Enhancing the Tribological Properties PETG and CFPETG Composites Fabricated by FDM via Various Infill Density and Annealing 2020-28-0429

One of the prominent representatives of heat-resistant polymers was the class of Polyethylene Terephthalate Glycol (PETG) with high-strength, but still lightweight. The carbon fiber with PETG (CFPETG) composites also gives even more resistance to heat and chemical, creating it a demandable choice of application in automotive and other industrial components. This paper aims to study the most significant process parameter of FDM technique for different infill density of 25%, 50%, 75%, and 100% at various sliding load condition and sliding distance on wear and friction characteristics of PETG and CFPETG under annealed condition was investigated via dry sliding tribometer apparatus. The trials were done by applying the load of 10N, 20N, 30N, 40N, with a sliding distance of 1000m, 2000m for the time period of 10 min at room temperature and responses such as wear rate and coefficient of friction were recorded for further analysis. The results show that the wear rate and coefficient of friction properties of neat PETG and CFPETG specimen change in improving way with a higher percentage for infill density followed by annealed condition of printed parts at all test parametric conditions. In which load and sliding distance increases wear rate increases for all the samples and followed by the coefficient of friction.

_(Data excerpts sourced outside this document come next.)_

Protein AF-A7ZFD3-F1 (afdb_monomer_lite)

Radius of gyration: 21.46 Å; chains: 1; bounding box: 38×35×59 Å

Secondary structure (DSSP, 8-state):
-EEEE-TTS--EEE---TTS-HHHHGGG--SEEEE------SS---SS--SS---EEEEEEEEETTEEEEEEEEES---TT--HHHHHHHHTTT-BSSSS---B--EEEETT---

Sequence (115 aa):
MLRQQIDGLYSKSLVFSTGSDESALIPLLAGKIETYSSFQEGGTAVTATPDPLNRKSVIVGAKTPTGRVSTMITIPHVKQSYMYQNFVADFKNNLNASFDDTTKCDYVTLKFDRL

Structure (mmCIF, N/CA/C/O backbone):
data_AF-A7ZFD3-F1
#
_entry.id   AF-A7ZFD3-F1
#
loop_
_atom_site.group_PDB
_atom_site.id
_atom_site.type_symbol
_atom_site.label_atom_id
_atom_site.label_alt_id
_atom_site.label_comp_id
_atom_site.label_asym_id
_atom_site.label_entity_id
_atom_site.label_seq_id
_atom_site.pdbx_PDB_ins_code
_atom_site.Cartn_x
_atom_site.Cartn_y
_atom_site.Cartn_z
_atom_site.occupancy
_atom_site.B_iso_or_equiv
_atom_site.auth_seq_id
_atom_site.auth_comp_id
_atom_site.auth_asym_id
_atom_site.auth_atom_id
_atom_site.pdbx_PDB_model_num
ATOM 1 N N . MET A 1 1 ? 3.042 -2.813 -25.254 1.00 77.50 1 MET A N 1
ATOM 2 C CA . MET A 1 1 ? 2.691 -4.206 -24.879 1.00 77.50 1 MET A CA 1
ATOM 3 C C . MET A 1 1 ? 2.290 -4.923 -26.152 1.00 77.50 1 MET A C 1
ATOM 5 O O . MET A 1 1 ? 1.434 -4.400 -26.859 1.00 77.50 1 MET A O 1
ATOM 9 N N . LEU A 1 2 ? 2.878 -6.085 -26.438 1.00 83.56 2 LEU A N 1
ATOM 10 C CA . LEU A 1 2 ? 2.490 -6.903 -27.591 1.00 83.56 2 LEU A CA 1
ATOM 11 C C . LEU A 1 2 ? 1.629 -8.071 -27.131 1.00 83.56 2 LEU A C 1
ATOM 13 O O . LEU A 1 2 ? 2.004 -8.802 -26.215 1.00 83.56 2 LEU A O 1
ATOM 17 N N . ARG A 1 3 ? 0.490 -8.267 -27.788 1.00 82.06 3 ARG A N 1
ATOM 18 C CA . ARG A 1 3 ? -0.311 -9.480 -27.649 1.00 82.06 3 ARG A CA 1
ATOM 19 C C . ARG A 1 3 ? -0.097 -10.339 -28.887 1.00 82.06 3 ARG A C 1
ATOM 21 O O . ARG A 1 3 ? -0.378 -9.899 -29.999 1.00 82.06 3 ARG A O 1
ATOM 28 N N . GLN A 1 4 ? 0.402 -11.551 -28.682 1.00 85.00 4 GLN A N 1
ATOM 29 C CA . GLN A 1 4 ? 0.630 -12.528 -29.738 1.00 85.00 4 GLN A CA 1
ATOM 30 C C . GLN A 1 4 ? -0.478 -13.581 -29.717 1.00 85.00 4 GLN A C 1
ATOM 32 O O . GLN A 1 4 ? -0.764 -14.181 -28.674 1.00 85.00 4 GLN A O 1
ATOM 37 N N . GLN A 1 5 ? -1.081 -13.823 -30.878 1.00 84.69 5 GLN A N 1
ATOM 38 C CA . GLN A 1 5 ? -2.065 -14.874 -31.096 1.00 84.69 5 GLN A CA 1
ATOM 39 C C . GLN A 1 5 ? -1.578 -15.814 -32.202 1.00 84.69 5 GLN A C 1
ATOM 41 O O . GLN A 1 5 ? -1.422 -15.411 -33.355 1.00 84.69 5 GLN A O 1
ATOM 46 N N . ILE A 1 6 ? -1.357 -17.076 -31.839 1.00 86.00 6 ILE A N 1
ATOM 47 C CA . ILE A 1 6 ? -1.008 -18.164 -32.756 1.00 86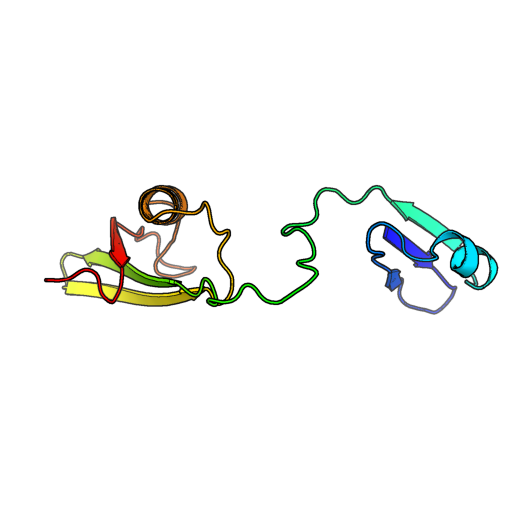.00 6 ILE A CA 1
ATOM 48 C C . ILE A 1 6 ? -2.155 -19.171 -32.714 1.00 86.00 6 ILE A C 1
ATOM 50 O O . ILE A 1 6 ? -2.699 -19.437 -31.641 1.00 86.00 6 ILE A O 1
ATOM 54 N N . ASP A 1 7 ? -2.534 -19.705 -33.871 1.00 81.50 7 ASP A N 1
ATOM 55 C CA . ASP A 1 7 ? -3.617 -20.680 -33.957 1.00 81.50 7 ASP A CA 1
ATOM 56 C C . ASP A 1 7 ? -3.305 -21.941 -33.131 1.00 81.50 7 ASP A C 1
ATOM 58 O O . ASP A 1 7 ? -2.174 -22.430 -33.118 1.00 81.50 7 ASP A O 1
ATOM 62 N N . GLY A 1 8 ? -4.296 -22.428 -32.383 1.00 79.25 8 GLY A N 1
ATOM 63 C CA . GLY A 1 8 ? -4.146 -23.560 -31.460 1.00 79.25 8 GLY A CA 1
ATOM 64 C C . GLY A 1 8 ? -3.370 -23.287 -30.159 1.00 79.25 8 GLY A C 1
ATOM 65 O O . GLY A 1 8 ? -3.196 -24.211 -29.364 1.00 79.25 8 GLY A O 1
ATOM 66 N N . LEU A 1 9 ? -2.923 -22.051 -29.896 1.00 81.62 9 LEU A N 1
ATOM 67 C CA . LEU A 1 9 ? -2.206 -21.672 -28.670 1.00 81.62 9 LEU A CA 1
ATOM 68 C C . LEU A 1 9 ? -2.927 -20.557 -27.905 1.00 81.62 9 LEU A C 1
ATOM 70 O O . LEU A 1 9 ? -3.557 -19.667 -28.477 1.00 81.62 9 LEU A O 1
ATOM 74 N N . TYR A 1 10 ? -2.783 -20.569 -26.580 1.00 82.44 10 TYR A N 1
ATOM 75 C CA . TYR A 1 10 ? -3.254 -19.469 -25.743 1.00 82.44 10 TYR A CA 1
ATOM 76 C C . TYR A 1 10 ? -2.499 -18.178 -26.068 1.00 82.44 10 TYR A C 1
ATOM 78 O O . TYR A 1 10 ? -1.273 -18.185 -26.211 1.00 82.44 10 TYR A O 1
ATOM 86 N N . SER A 1 11 ? -3.230 -17.062 -26.148 1.00 82.88 11 SER A N 1
ATOM 87 C CA . SER A 1 11 ? -2.630 -15.749 -26.385 1.00 82.88 11 SER A CA 1
ATOM 88 C C . SER A 1 11 ? -1.612 -15.415 -25.298 1.00 82.88 11 SER A C 1
ATOM 90 O O . SER A 1 11 ? -1.903 -15.551 -24.109 1.00 82.88 11 SER A O 1
ATOM 92 N N . LYS A 1 12 ? -0.442 -14.922 -25.705 1.00 80.19 12 LYS A N 1
ATOM 93 C CA . LYS A 1 12 ? 0.603 -14.472 -24.783 1.00 80.19 12 LYS A CA 1
ATOM 94 C C . LYS A 1 12 ? 0.780 -12.966 -24.880 1.00 80.19 12 LYS A C 1
ATOM 96 O O . LYS A 1 12 ? 0.753 -12.401 -25.972 1.00 80.19 12 LYS A O 1
ATOM 101 N N . SER A 1 13 ? 0.972 -12.336 -23.728 1.00 81.12 13 SER A N 1
ATOM 102 C CA . SER A 1 13 ? 1.263 -10.909 -23.625 1.00 81.12 13 SER A CA 1
ATOM 103 C C . SER A 1 13 ? 2.730 -10.717 -23.267 1.00 81.12 13 SER A C 1
ATOM 105 O O . SER A 1 13 ? 3.208 -11.285 -22.287 1.00 81.12 13 SER A O 1
ATOM 107 N N . LEU A 1 14 ? 3.430 -9.913 -24.060 1.00 76.69 14 LEU A N 1
ATOM 108 C CA . LEU A 1 14 ? 4.802 -9.484 -23.821 1.00 76.69 14 LEU A CA 1
ATOM 109 C C . LEU A 1 14 ? 4.786 -8.010 -23.403 1.00 76.69 14 LEU A C 1
ATOM 111 O O . LEU A 1 14 ? 4.232 -7.148 -24.098 1.00 76.69 14 LEU A O 1
ATOM 115 N N . VAL A 1 15 ? 5.378 -7.730 -22.245 1.00 75.94 15 VAL A N 1
ATOM 116 C CA . VAL A 1 15 ? 5.545 -6.375 -21.716 1.00 75.94 15 VAL A CA 1
ATOM 117 C C . VAL A 1 15 ? 7.006 -5.987 -21.885 1.00 75.94 15 VAL A C 1
ATOM 119 O O . VAL A 1 15 ? 7.899 -6.723 -21.476 1.00 75.94 15 VAL A O 1
ATOM 122 N N . PHE A 1 16 ? 7.222 -4.840 -22.516 1.00 71.31 16 PHE A N 1
ATOM 123 C CA . PHE A 1 16 ? 8.530 -4.307 -22.870 1.00 71.31 16 PHE A CA 1
ATOM 124 C C . PHE A 1 16 ? 8.791 -3.054 -22.041 1.00 71.31 16 PHE A C 1
ATOM 126 O O . PHE A 1 16 ? 7.879 -2.245 -21.854 1.00 71.31 16 PHE A O 1
ATOM 133 N N . SER A 1 17 ? 10.015 -2.907 -21.541 1.00 69.12 17 SER A N 1
ATOM 134 C CA . SER A 1 17 ? 10.462 -1.699 -20.849 1.00 69.12 17 SER A CA 1
ATOM 135 C C . SER A 1 17 ? 10.835 -0.605 -21.850 1.00 69.12 17 SER A C 1
ATOM 137 O O . SER A 1 17 ? 11.203 -0.878 -22.992 1.00 69.12 17 SER A O 1
ATOM 139 N N . THR A 1 18 ? 10.816 0.653 -21.416 1.00 62.22 18 THR A N 1
ATOM 140 C CA . THR A 1 18 ? 11.252 1.779 -22.259 1.00 62.22 18 THR A CA 1
ATOM 141 C C . THR A 1 18 ? 12.702 1.576 -22.730 1.00 62.22 18 THR A C 1
ATOM 143 O O . THR A 1 18 ? 13.600 1.424 -21.905 1.00 62.22 18 THR A O 1
ATOM 146 N N . GLY A 1 19 ? 12.932 1.565 -24.050 1.00 64.31 19 GLY A N 1
ATOM 147 C CA . GLY A 1 19 ? 14.259 1.377 -24.659 1.00 64.31 19 GLY A CA 1
ATOM 148 C C . GLY A 1 19 ? 14.658 -0.073 -24.969 1.00 64.31 19 GLY A C 1
ATOM 149 O O . GLY A 1 19 ? 15.796 -0.299 -25.363 1.00 64.31 19 GLY A O 1
ATOM 150 N N . SER A 1 20 ? 13.764 -1.054 -24.802 1.00 68.19 20 SER A N 1
ATOM 151 C CA . SER A 1 20 ? 14.018 -2.431 -25.255 1.00 68.19 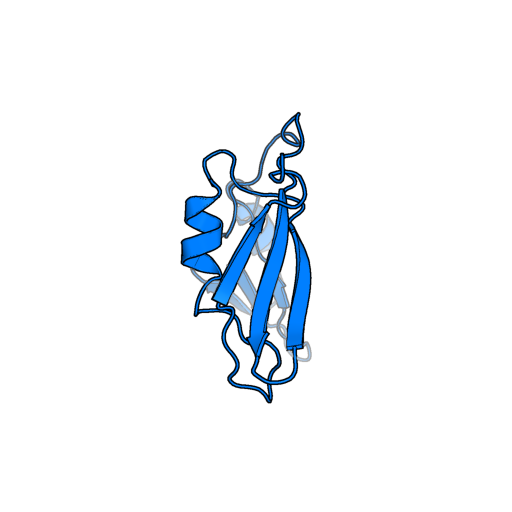20 SER A CA 1
ATOM 152 C C . SER A 1 20 ? 13.852 -2.595 -26.772 1.00 68.19 20 SER A C 1
ATOM 154 O O . SER A 1 20 ? 13.080 -1.861 -27.389 1.00 68.19 20 SER A O 1
ATOM 156 N N . ASP A 1 21 ? 14.498 -3.616 -27.343 1.00 71.88 21 ASP A N 1
ATOM 157 C CA . ASP A 1 21 ? 14.505 -3.953 -28.778 1.00 71.88 21 ASP A CA 1
ATOM 158 C C . ASP A 1 21 ? 13.168 -4.532 -29.303 1.00 71.88 21 ASP A C 1
ATOM 160 O O . ASP A 1 21 ? 13.132 -5.532 -30.022 1.00 71.88 21 ASP A O 1
ATOM 164 N N . GLU A 1 22 ? 12.033 -3.913 -28.958 1.00 73.31 22 GLU A N 1
ATOM 165 C CA . GLU A 1 22 ? 10.692 -4.330 -29.401 1.00 73.31 22 GLU A CA 1
ATOM 166 C C . GLU A 1 22 ? 10.601 -4.375 -30.938 1.00 73.31 22 GLU A C 1
ATOM 168 O O . GLU A 1 22 ? 10.027 -5.303 -31.507 1.00 73.31 22 GLU A O 1
ATOM 173 N N . SER A 1 23 ? 11.251 -3.429 -31.623 1.00 72.31 23 SER A N 1
ATOM 174 C CA . SER A 1 23 ? 11.298 -3.345 -33.089 1.00 72.31 23 SER A CA 1
ATOM 175 C C . SER A 1 23 ? 12.038 -4.510 -33.753 1.00 72.31 23 SER A C 1
ATOM 177 O O . SER A 1 23 ? 11.648 -4.929 -34.842 1.00 72.31 23 SER A O 1
ATOM 179 N N . ALA A 1 24 ? 13.069 -5.061 -33.105 1.00 76.88 24 ALA A N 1
ATOM 180 C CA . ALA A 1 24 ? 13.807 -6.216 -33.614 1.00 76.88 24 ALA A CA 1
ATOM 181 C C . ALA A 1 24 ? 13.045 -7.533 -33.392 1.00 76.88 24 ALA A C 1
ATOM 183 O O . ALA A 1 24 ? 13.259 -8.506 -34.115 1.00 76.88 24 ALA A O 1
ATOM 184 N N . LEU A 1 25 ? 12.142 -7.564 -32.407 1.00 74.12 25 LEU A N 1
ATOM 185 C CA . LEU A 1 25 ? 11.428 -8.770 -31.993 1.00 74.12 25 LEU A CA 1
ATOM 186 C C . LEU A 1 25 ? 10.137 -9.001 -32.793 1.00 74.12 25 LEU A C 1
ATOM 188 O O . LEU A 1 25 ? 9.800 -10.146 -33.080 1.00 74.12 25 LEU A O 1
ATOM 192 N N . ILE A 1 26 ? 9.453 -7.933 -33.225 1.00 76.94 26 ILE A N 1
ATOM 193 C CA . ILE A 1 26 ? 8.242 -7.996 -34.068 1.00 76.94 26 ILE A CA 1
ATOM 194 C C . ILE A 1 26 ? 8.386 -8.912 -35.302 1.00 76.94 26 ILE A C 1
ATOM 196 O O . ILE A 1 26 ? 7.509 -9.755 -35.487 1.00 76.94 26 ILE A O 1
ATOM 200 N N . PRO A 1 27 ? 9.449 -8.827 -36.132 1.00 81.12 27 PRO A N 1
ATOM 201 C CA . PRO A 1 27 ? 9.572 -9.687 -37.315 1.00 81.12 27 PRO A CA 1
ATOM 202 C C . PRO A 1 27 ? 9.852 -11.163 -36.989 1.00 81.12 27 PRO A C 1
ATOM 204 O O . PRO A 1 27 ? 9.700 -12.012 -37.862 1.00 81.12 27 PRO A O 1
ATOM 207 N N . LEU A 1 28 ? 10.264 -11.482 -35.758 1.00 81.06 28 LEU A N 1
ATOM 208 C CA . LEU A 1 28 ? 10.558 -12.851 -35.321 1.00 81.06 28 LEU A CA 1
ATOM 209 C C . LEU A 1 28 ? 9.330 -13.567 -34.738 1.00 81.06 28 LEU A C 1
ATOM 211 O O . LEU A 1 28 ? 9.353 -14.784 -34.551 1.00 81.06 28 LEU A O 1
ATOM 215 N N . LEU A 1 29 ? 8.263 -12.831 -34.419 1.00 81.12 29 LEU A N 1
ATOM 216 C CA . LEU A 1 29 ? 7.065 -13.382 -33.797 1.00 81.12 29 LEU A CA 1
ATOM 217 C C . LEU A 1 29 ? 6.101 -13.929 -34.859 1.00 81.12 29 LEU A C 1
ATOM 219 O O . LEU A 1 29 ? 5.704 -13.239 -35.792 1.00 81.12 29 LEU A O 1
ATOM 223 N N . ALA A 1 30 ? 5.688 -15.184 -34.688 1.00 80.56 30 ALA A N 1
ATOM 224 C CA . ALA A 1 30 ? 4.699 -15.827 -35.547 1.00 80.56 30 ALA A CA 1
ATOM 225 C C . ALA A 1 30 ? 3.257 -15.448 -35.161 1.00 80.56 30 ALA A C 1
ATOM 227 O O . ALA A 1 30 ? 2.964 -15.171 -33.995 1.00 80.56 30 ALA A O 1
ATOM 228 N N . GLY A 1 31 ? 2.340 -15.527 -36.124 1.00 84.25 31 GLY A N 1
ATOM 229 C CA . GLY A 1 31 ? 0.909 -15.310 -35.901 1.00 84.25 31 GLY A CA 1
ATOM 230 C C . GLY A 1 31 ? 0.487 -13.840 -35.949 1.00 84.25 31 GLY A C 1
ATOM 231 O O . GLY A 1 31 ? 1.180 -12.989 -36.501 1.00 84.25 31 GLY A O 1
ATOM 232 N N . LYS A 1 32 ? -0.697 -13.546 -35.402 1.00 81.75 32 LYS A N 1
ATOM 233 C CA . LYS A 1 32 ? -1.246 -12.187 -35.353 1.00 81.75 32 LYS A CA 1
ATOM 234 C C . LYS A 1 32 ? -0.661 -11.446 -34.154 1.00 81.75 32 LYS A C 1
ATOM 236 O O . LYS A 1 32 ? -0.745 -11.931 -33.024 1.0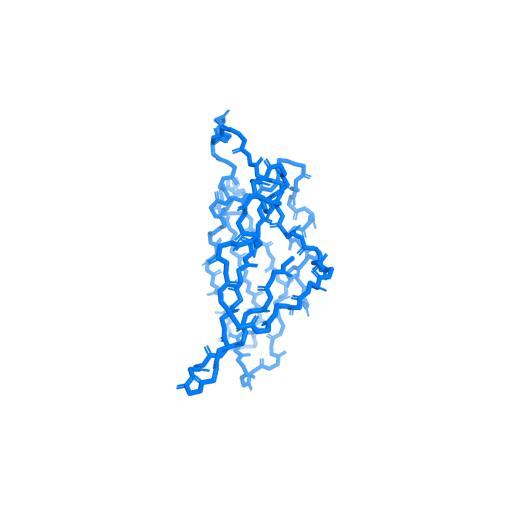0 81.75 32 LYS A O 1
ATOM 241 N N . ILE A 1 33 ? -0.109 -10.264 -34.407 1.00 81.75 33 ILE A N 1
ATOM 242 C CA . ILE A 1 33 ? 0.474 -9.392 -33.387 1.00 81.75 33 ILE A CA 1
ATOM 243 C C . ILE A 1 33 ? -0.382 -8.135 -33.285 1.00 81.75 33 ILE A C 1
ATOM 245 O O . ILE A 1 33 ? -0.652 -7.477 -34.289 1.00 81.75 33 ILE A O 1
ATOM 249 N N . GLU A 1 34 ? -0.804 -7.802 -32.071 1.00 80.62 34 GLU A N 1
ATOM 250 C CA . GLU A 1 34 ? -1.528 -6.569 -31.773 1.00 80.62 34 GLU A CA 1
ATOM 251 C C . GLU A 1 34 ? -0.750 -5.738 -30.752 1.00 80.62 34 GLU A C 1
ATOM 253 O O . GLU A 1 34 ? -0.390 -6.222 -29.672 1.00 80.62 34 GLU A O 1
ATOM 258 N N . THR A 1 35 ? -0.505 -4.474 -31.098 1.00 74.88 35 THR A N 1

The annealed CFPETG specimen with the infill density of 100% shows the best wear resistance and friction properties due to carbon fiber presence in the matrix coupled with annealing effect leading to better strength and bonding at all the load and sliding conditions. Finally compare the annealed samples with as-print samples at the end. The infill percentage and annealing route afford a base work for any parts in conjunction with each other to improve wear and friction behavior. There will be numerous openings occurring for future research and the progression of three-dimensional printing in the tribological field.